Under some cirscumstances the hash chain can be circuited,
and we get an infinite loop with disabled interrupts and locked hash
lock in __find_stripe(). This leads to hard lockup on multiple CPUs
and following system crash.

I was able to reproduce this behavior on raid6 over 6 ssd disks.
The devices_handle_discard_safely option should be set to enable trim
support. The following script was used:

for i in `seq 1 32`; do
    dd if=/dev/zero of=large$i bs=10M count=100 &
done

Signed-off-by: Roman Gushchin <[hidden email]>
Cc: Neil Brown <[hidden email]>
Cc: Shaohua Li <[hidden email]>
Cc: [hidden email]
Cc: <[hidden email]> # 3.10 - 3.19
---
 drivers/md/raid5.c | 6 ++++--
 1 file changed, 4 insertions(+), 2 deletions(-)
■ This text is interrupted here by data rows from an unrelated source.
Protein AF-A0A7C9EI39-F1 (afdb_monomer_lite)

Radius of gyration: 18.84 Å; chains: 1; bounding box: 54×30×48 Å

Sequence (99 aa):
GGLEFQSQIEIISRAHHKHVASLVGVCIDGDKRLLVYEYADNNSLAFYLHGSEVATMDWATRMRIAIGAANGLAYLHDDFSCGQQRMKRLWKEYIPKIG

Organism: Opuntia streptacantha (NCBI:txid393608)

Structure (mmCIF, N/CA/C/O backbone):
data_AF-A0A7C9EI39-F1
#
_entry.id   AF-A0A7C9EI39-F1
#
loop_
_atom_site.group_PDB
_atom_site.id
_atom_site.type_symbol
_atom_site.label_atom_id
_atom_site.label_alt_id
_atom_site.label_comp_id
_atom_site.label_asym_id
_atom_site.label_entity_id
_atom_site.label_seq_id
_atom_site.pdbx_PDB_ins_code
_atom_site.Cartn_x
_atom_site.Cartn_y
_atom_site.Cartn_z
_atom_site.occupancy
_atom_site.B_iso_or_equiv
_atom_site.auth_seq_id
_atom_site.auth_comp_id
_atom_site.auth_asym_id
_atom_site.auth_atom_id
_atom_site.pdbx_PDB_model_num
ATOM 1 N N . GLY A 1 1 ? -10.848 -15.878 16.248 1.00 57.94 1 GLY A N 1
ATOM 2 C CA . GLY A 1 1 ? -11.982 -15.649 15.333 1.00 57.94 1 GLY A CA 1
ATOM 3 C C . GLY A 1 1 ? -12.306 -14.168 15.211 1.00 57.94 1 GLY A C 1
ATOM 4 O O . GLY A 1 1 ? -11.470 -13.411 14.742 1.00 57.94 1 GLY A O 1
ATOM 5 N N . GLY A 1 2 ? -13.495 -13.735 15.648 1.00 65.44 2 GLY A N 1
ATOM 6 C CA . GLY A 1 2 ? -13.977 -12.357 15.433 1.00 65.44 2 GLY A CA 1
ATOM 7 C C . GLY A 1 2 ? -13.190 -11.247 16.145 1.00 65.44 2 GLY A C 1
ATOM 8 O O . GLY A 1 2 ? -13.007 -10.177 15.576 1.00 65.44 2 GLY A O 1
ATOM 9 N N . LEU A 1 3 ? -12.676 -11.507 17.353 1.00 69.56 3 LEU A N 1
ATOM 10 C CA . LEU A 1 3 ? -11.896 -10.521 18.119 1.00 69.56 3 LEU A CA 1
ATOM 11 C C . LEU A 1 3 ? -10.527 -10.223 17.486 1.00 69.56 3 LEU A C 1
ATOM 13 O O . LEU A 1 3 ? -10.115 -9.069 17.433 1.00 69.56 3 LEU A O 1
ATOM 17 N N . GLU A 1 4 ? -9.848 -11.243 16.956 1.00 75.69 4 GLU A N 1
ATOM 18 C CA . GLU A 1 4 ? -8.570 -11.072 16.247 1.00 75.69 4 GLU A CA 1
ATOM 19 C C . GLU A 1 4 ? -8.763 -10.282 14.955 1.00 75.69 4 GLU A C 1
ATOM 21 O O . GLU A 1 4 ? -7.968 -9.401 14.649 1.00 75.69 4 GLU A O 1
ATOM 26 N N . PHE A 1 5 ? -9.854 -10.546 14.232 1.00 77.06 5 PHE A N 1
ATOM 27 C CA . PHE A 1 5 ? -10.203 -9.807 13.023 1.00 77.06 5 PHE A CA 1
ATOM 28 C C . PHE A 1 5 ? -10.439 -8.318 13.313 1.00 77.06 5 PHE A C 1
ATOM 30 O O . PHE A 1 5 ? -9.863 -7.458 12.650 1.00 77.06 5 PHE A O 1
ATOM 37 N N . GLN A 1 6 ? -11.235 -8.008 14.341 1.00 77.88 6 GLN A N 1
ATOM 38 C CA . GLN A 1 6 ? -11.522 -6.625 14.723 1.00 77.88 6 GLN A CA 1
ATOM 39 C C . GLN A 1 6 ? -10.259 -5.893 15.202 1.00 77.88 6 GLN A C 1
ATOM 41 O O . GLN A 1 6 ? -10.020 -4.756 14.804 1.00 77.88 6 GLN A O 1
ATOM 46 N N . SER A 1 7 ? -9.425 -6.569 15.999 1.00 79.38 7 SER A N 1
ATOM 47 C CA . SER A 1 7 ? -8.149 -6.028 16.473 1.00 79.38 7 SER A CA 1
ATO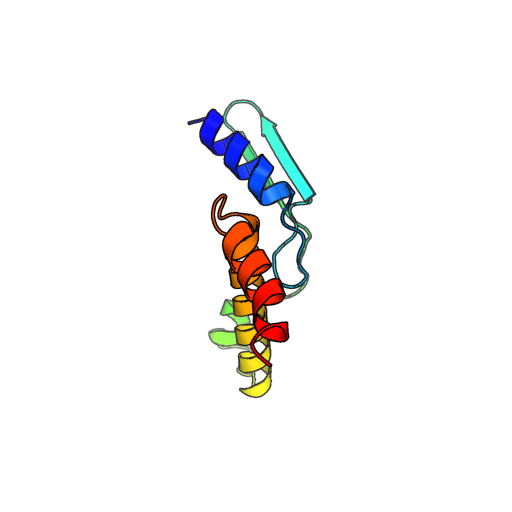M 48 C C . SER A 1 7 ? -7.188 -5.741 15.317 1.00 79.38 7 SER A C 1
ATOM 50 O O . SER A 1 7 ? -6.603 -4.661 15.260 1.00 79.38 7 SER A O 1
ATOM 52 N N . GLN A 1 8 ? -7.062 -6.657 14.353 1.00 78.19 8 GLN A N 1
ATOM 53 C CA . GLN A 1 8 ? -6.223 -6.436 13.172 1.00 78.19 8 GLN A CA 1
ATOM 54 C C . GLN A 1 8 ? -6.725 -5.271 12.317 1.00 78.19 8 GLN A C 1
ATOM 56 O O . GLN A 1 8 ? -5.919 -4.503 11.801 1.00 78.19 8 GLN A O 1
ATOM 61 N N . ILE A 1 9 ? -8.040 -5.094 12.198 1.00 83.69 9 ILE A N 1
ATOM 62 C CA . ILE A 1 9 ? -8.620 -3.957 11.478 1.00 83.69 9 ILE A CA 1
ATOM 63 C C . ILE A 1 9 ? -8.345 -2.635 12.178 1.00 83.69 9 ILE A C 1
ATOM 65 O O . ILE A 1 9 ? -7.995 -1.661 11.517 1.00 83.69 9 ILE A O 1
ATOM 69 N N . GLU A 1 10 ? -8.473 -2.580 13.501 1.00 80.25 10 GLU A N 1
ATOM 70 C CA . GLU A 1 10 ? -8.164 -1.368 14.260 1.00 80.25 10 GLU A CA 1
ATOM 71 C C . GLU A 1 10 ? -6.692 -0.964 14.080 1.00 80.25 10 GLU A C 1
ATOM 73 O O . GLU A 1 10 ? -6.373 0.210 13.911 1.00 80.25 10 GLU A O 1
ATOM 78 N N . ILE A 1 11 ? -5.799 -1.950 14.024 1.00 77.94 11 ILE A N 1
ATOM 79 C CA . ILE A 1 11 ? -4.376 -1.757 13.744 1.00 77.94 11 ILE A CA 1
ATOM 80 C C . ILE A 1 11 ? -4.178 -1.242 12.306 1.00 77.94 11 ILE A C 1
ATOM 82 O O . ILE A 1 11 ? -3.614 -0.168 12.106 1.00 77.94 11 ILE A O 1
ATOM 86 N N . ILE A 1 12 ? -4.689 -1.956 11.299 1.00 81.31 12 ILE A N 1
ATOM 87 C CA . ILE A 1 12 ? -4.484 -1.631 9.876 1.00 81.31 12 ILE A CA 1
ATOM 88 C C . ILE A 1 12 ? -5.151 -0.305 9.483 1.00 81.31 12 ILE A C 1
ATOM 90 O O . ILE A 1 12 ? -4.590 0.441 8.686 1.00 81.31 12 ILE A O 1
ATOM 94 N N . SER A 1 13 ? -6.308 0.030 10.057 1.00 82.19 13 SER A N 1
ATOM 95 C CA . SER A 1 13 ? -7.021 1.289 9.773 1.00 82.19 13 SER A CA 1
ATOM 96 C C . SER A 1 13 ? -6.244 2.539 10.195 1.00 82.19 13 SER A C 1
ATOM 98 O O . SER A 1 13 ? -6.503 3.627 9.688 1.00 82.19 13 SER A O 1
ATOM 100 N N . ARG A 1 14 ? -5.264 2.393 11.093 1.00 79.44 14 ARG A N 1
ATOM 101 C CA . ARG A 1 14 ? -4.380 3.480 11.530 1.00 79.44 14 ARG A CA 1
ATOM 102 C C . ARG A 1 14 ? -3.121 3.608 10.672 1.00 79.44 14 ARG A C 1
ATOM 104 O O . ARG A 1 14 ? -2.372 4.565 10.858 1.00 79.44 14 ARG A O 1
ATOM 111 N N . ALA A 1 15 ? -2.874 2.665 9.760 1.00 82.62 15 ALA A N 1
ATOM 112 C CA . ALA A 1 15 ? -1.732 2.712 8.859 1.00 82.62 15 ALA A CA 1
ATOM 113 C C . ALA A 1 15 ? -1.948 3.806 7.808 1.00 82.62 15 ALA A C 1
ATOM 115 O O . ALA A 1 15 ? -2.803 3.678 6.934 1.00 82.62 15 ALA A O 1
ATOM 116 N N . HIS A 1 16 ? -1.143 4.865 7.863 1.00 85.88 16 HIS A N 1
ATOM 117 C CA . HIS A 1 16 ? -1.173 5.917 6.856 1.00 85.88 16 HIS A CA 1
ATOM 118 C C . HIS A 1 16 ? 0.245 6.281 6.425 1.00 85.88 16 HIS A C 1
ATOM 120 O O . HIS A 1 16 ? 0.968 7.010 7.105 1.00 85.88 16 HIS A O 1
ATOM 126 N N . HIS A 1 17 ? 0.660 5.742 5.280 1.00 87.50 17 HIS A N 1
ATOM 127 C CA . HIS A 1 17 ? 1.997 5.949 4.745 1.00 87.50 17 HIS A CA 1
ATOM 128 C C . HIS A 1 17 ? 1.984 5.880 3.219 1.00 87.50 17 HIS A C 1
ATOM 130 O O . HIS A 1 17 ? 1.371 4.996 2.637 1.00 87.50 17 HIS A O 1
ATOM 136 N N . LYS A 1 18 ? 2.758 6.746 2.558 1.00 89.50 18 LYS A N 1
ATOM 137 C CA . LYS A 1 18 ? 2.834 6.858 1.084 1.00 89.50 18 LYS A CA 1
ATOM 138 C C . LYS A 1 18 ? 3.198 5.570 0.320 1.00 89.50 18 LYS A C 1
ATOM 140 O O . LYS A 1 18 ? 3.099 5.533 -0.901 1.00 89.50 18 LYS A O 1
ATOM 145 N N . HIS A 1 19 ? 3.710 4.554 1.011 1.00 90.25 19 HIS A N 1
ATOM 146 C CA . HIS A 1 19 ? 4.090 3.257 0.437 1.00 90.25 19 HIS A CA 1
ATOM 147 C C . HIS A 1 19 ? 3.302 2.086 1.047 1.00 90.25 19 HIS A C 1
ATOM 149 O O . HIS A 1 19 ? 3.747 0.944 0.979 1.00 90.25 19 HIS A O 1
ATOM 155 N N . VAL A 1 20 ? 2.163 2.371 1.679 1.00 88.31 20 VAL A N 1
ATOM 156 C CA . VAL A 1 20 ? 1.218 1.390 2.221 1.00 88.31 20 VAL A CA 1
ATOM 157 C C . VAL A 1 20 ? -0.165 1.751 1.688 1.00 88.31 20 VAL A C 1
ATOM 159 O O . VAL A 1 20 ? -0.539 2.918 1.703 1.00 88.31 20 VAL A O 1
ATOM 162 N N . ALA A 1 21 ? -0.912 0.766 1.192 1.00 88.12 21 ALA A N 1
ATOM 163 C CA . ALA A 1 21 ? -2.266 1.005 0.706 1.00 88.12 21 ALA A CA 1
ATOM 164 C C . ALA A 1 21 ? -3.177 1.428 1.868 1.00 88.12 21 ALA A C 1
ATOM 166 O O . ALA A 1 21 ? -3.271 0.714 2.870 1.00 88.12 21 ALA A O 1
ATOM 167 N N . SER A 1 22 ? -3.849 2.570 1.722 1.00 87.31 22 SER A N 1
ATOM 168 C CA . SER A 1 22 ? -4.736 3.101 2.755 1.00 87.31 22 SER A CA 1
ATOM 169 C C . SER A 1 22 ? -6.058 2.338 2.762 1.00 87.31 22 SER A C 1
ATOM 171 O O . SER A 1 22 ? -6.733 2.221 1.734 1.00 87.31 22 SER A O 1
ATOM 173 N N . LEU A 1 23 ?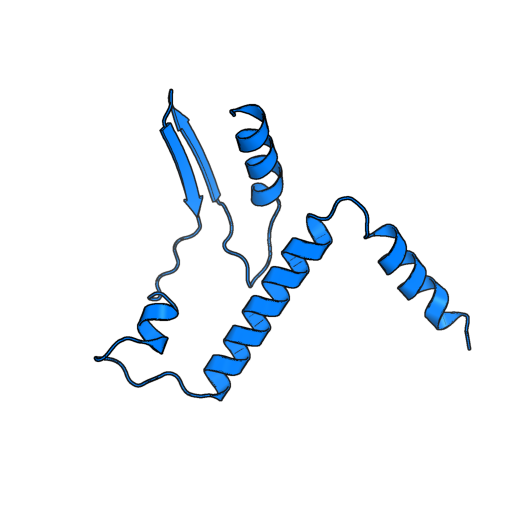 -6.435 1.824 3.932 1.00 89.44 23 LEU A N 1
ATOM 174 C CA . LEU A 1 23 ? -7.754 1.244 4.153 1.00 89.44 23 LEU A CA 1
ATOM 175 C C . LEU A 1 23 ? -8.765 2.381 4.350 1.00 89.44 23 LEU A C 1
ATOM 177 O O . LEU A 1 23 ? -8.644 3.170 5.281 1.00 89.44 23 LEU A O 1
ATOM 181 N N . VAL A 1 24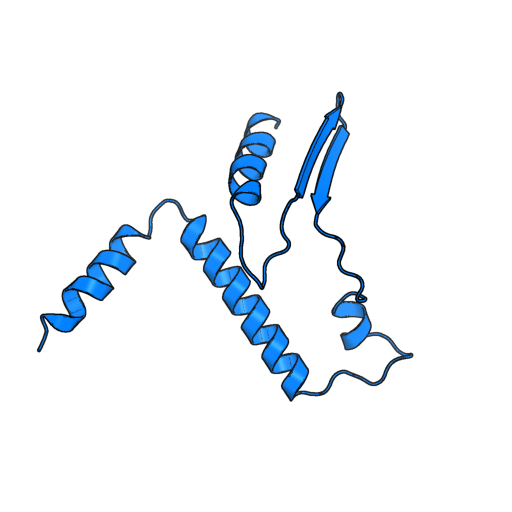 ? -9.766 2.446 3.480 1.00 88.94 24 VAL A N 1
ATOM 182 C CA . VAL A 1 24 ? -10.835 3.454 3.510 1.00 88.94 24 VAL A CA 1
ATOM 183 C C . VAL A 1 24 ? -11.979 3.003 4.413 1.00 88.94 24 VAL A C 1
ATOM 185 O O . VAL A 1 24 ? -12.617 3.819 5.073 1.00 88.94 24 VAL A O 1
ATOM 188 N N . GLY A 1 25 ? -12.253 1.698 4.458 1.00 88.25 25 GLY A N 1
ATOM 189 C CA . GLY A 1 25 ? -13.358 1.187 5.252 1.00 88.25 25 GLY A CA 1
ATOM 190 C C . GLY A 1 25 ? -13.439 -0.327 5.310 1.00 88.25 25 GLY A C 1
ATOM 191 O O . GLY A 1 25 ? -12.687 -1.059 4.666 1.00 88.25 25 GLY A O 1
ATOM 192 N N . VAL A 1 26 ? -14.391 -0.789 6.111 1.00 89.50 26 VAL A N 1
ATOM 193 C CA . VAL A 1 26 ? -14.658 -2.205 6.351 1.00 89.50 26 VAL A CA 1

diff --git a/drivers/md/raid5.c b/drivers/md/raid5.c
index e421016..5fa7549 100644
--- a/drivers/md/raid5.c
+++ b/drivers/md/raid5.c
@@ -3060,6 +3060,8 @@ static void handle_stripe_clean_event(struct r5conf *conf,
  }
  if (!discard_pending &&
     test_bit(R5_Discard, &sh->dev[sh->pd_idx].flags)) {
+ int hash = sh->hash_lock_index;
+
  clear_bit(R5_Discard, &sh->dev[sh->pd_idx].flags);
  clear_bit(R5_UPTODATE, &sh->dev[sh->pd_idx].flags);
  if (sh->qd_idx >= 0) {
@@ -3073,9 +3075,9 @@ static void handle_stripe_clean_event(struct r5conf *conf,
  * no updated data, so remove it from hash list and the stripe
  * will be reinitialized
  */
- spin_lock_irq(&conf->device_lock);
+ spin_lock_irq(conf->hash_locks + hash);
  remove_hash(sh);
- spin_unlock_irq(&conf->device_lock);
+ spin_unlock_irq(conf->hash_locks + hash);
  if (test_bit(STRIPE_SYNC_REQUESTED, &sh->state))
  set_bit(STRIPE_HANDLE, &sh->state);
 
--
2.4.3

--
To unsubscribe from this list: send the line "unsubscribe linux-kernel" in
the body of a message to [hidden email]
More majordomo info at  http://vger.kernel.org/majordomo-info.html
Please read the FAQ at  http://www.tux.org/lkml/
Reply | Threaded
Open this post in threaded view
|

Re: [PATCH] md/raid5: fix locking in handle_stripe_clean_event()

NeilBrown
On Wed, Oct 28 2015, Roman Gushchin wrote:

> After commit 566c09c53455 ("raid5: relieve lock contention in get_active_stripe()")
> __find_stripe() is called under conf->hash_locks + hash.
> But handle_stripe_clean_event() calls remove_hash() under
> conf->device_lock.
>
> Under some cirscumstances the hash chain can be circuited,
> and we get an infinite loop with disabled interrupts and locked hash
> lock in __find_stripe(). This leads to hard lockup on multiple CPUs
> and following system crash.
>
> I was able to reproduce this behavior on raid6 over 6 ssd disks.
> The devices_handle_discard_safely option should be set to enable trim
> support. The following script was used:
>
> for i in `seq 1 32`; do
>     dd if=/dev/zero of=large$i bs=10M count=100 &
> done
>
> Signed-off-by: Roman Gushchin <[hidden email]>
> Cc: Neil Brown <[hidden email]>
> Cc: Shaohua Li <[hidden email]>
> Cc: [hidden email]
> Cc: <[hidden email]> # 3.10 - 3.19
Hi Roman,
 thanks for reporting this and providing a fix.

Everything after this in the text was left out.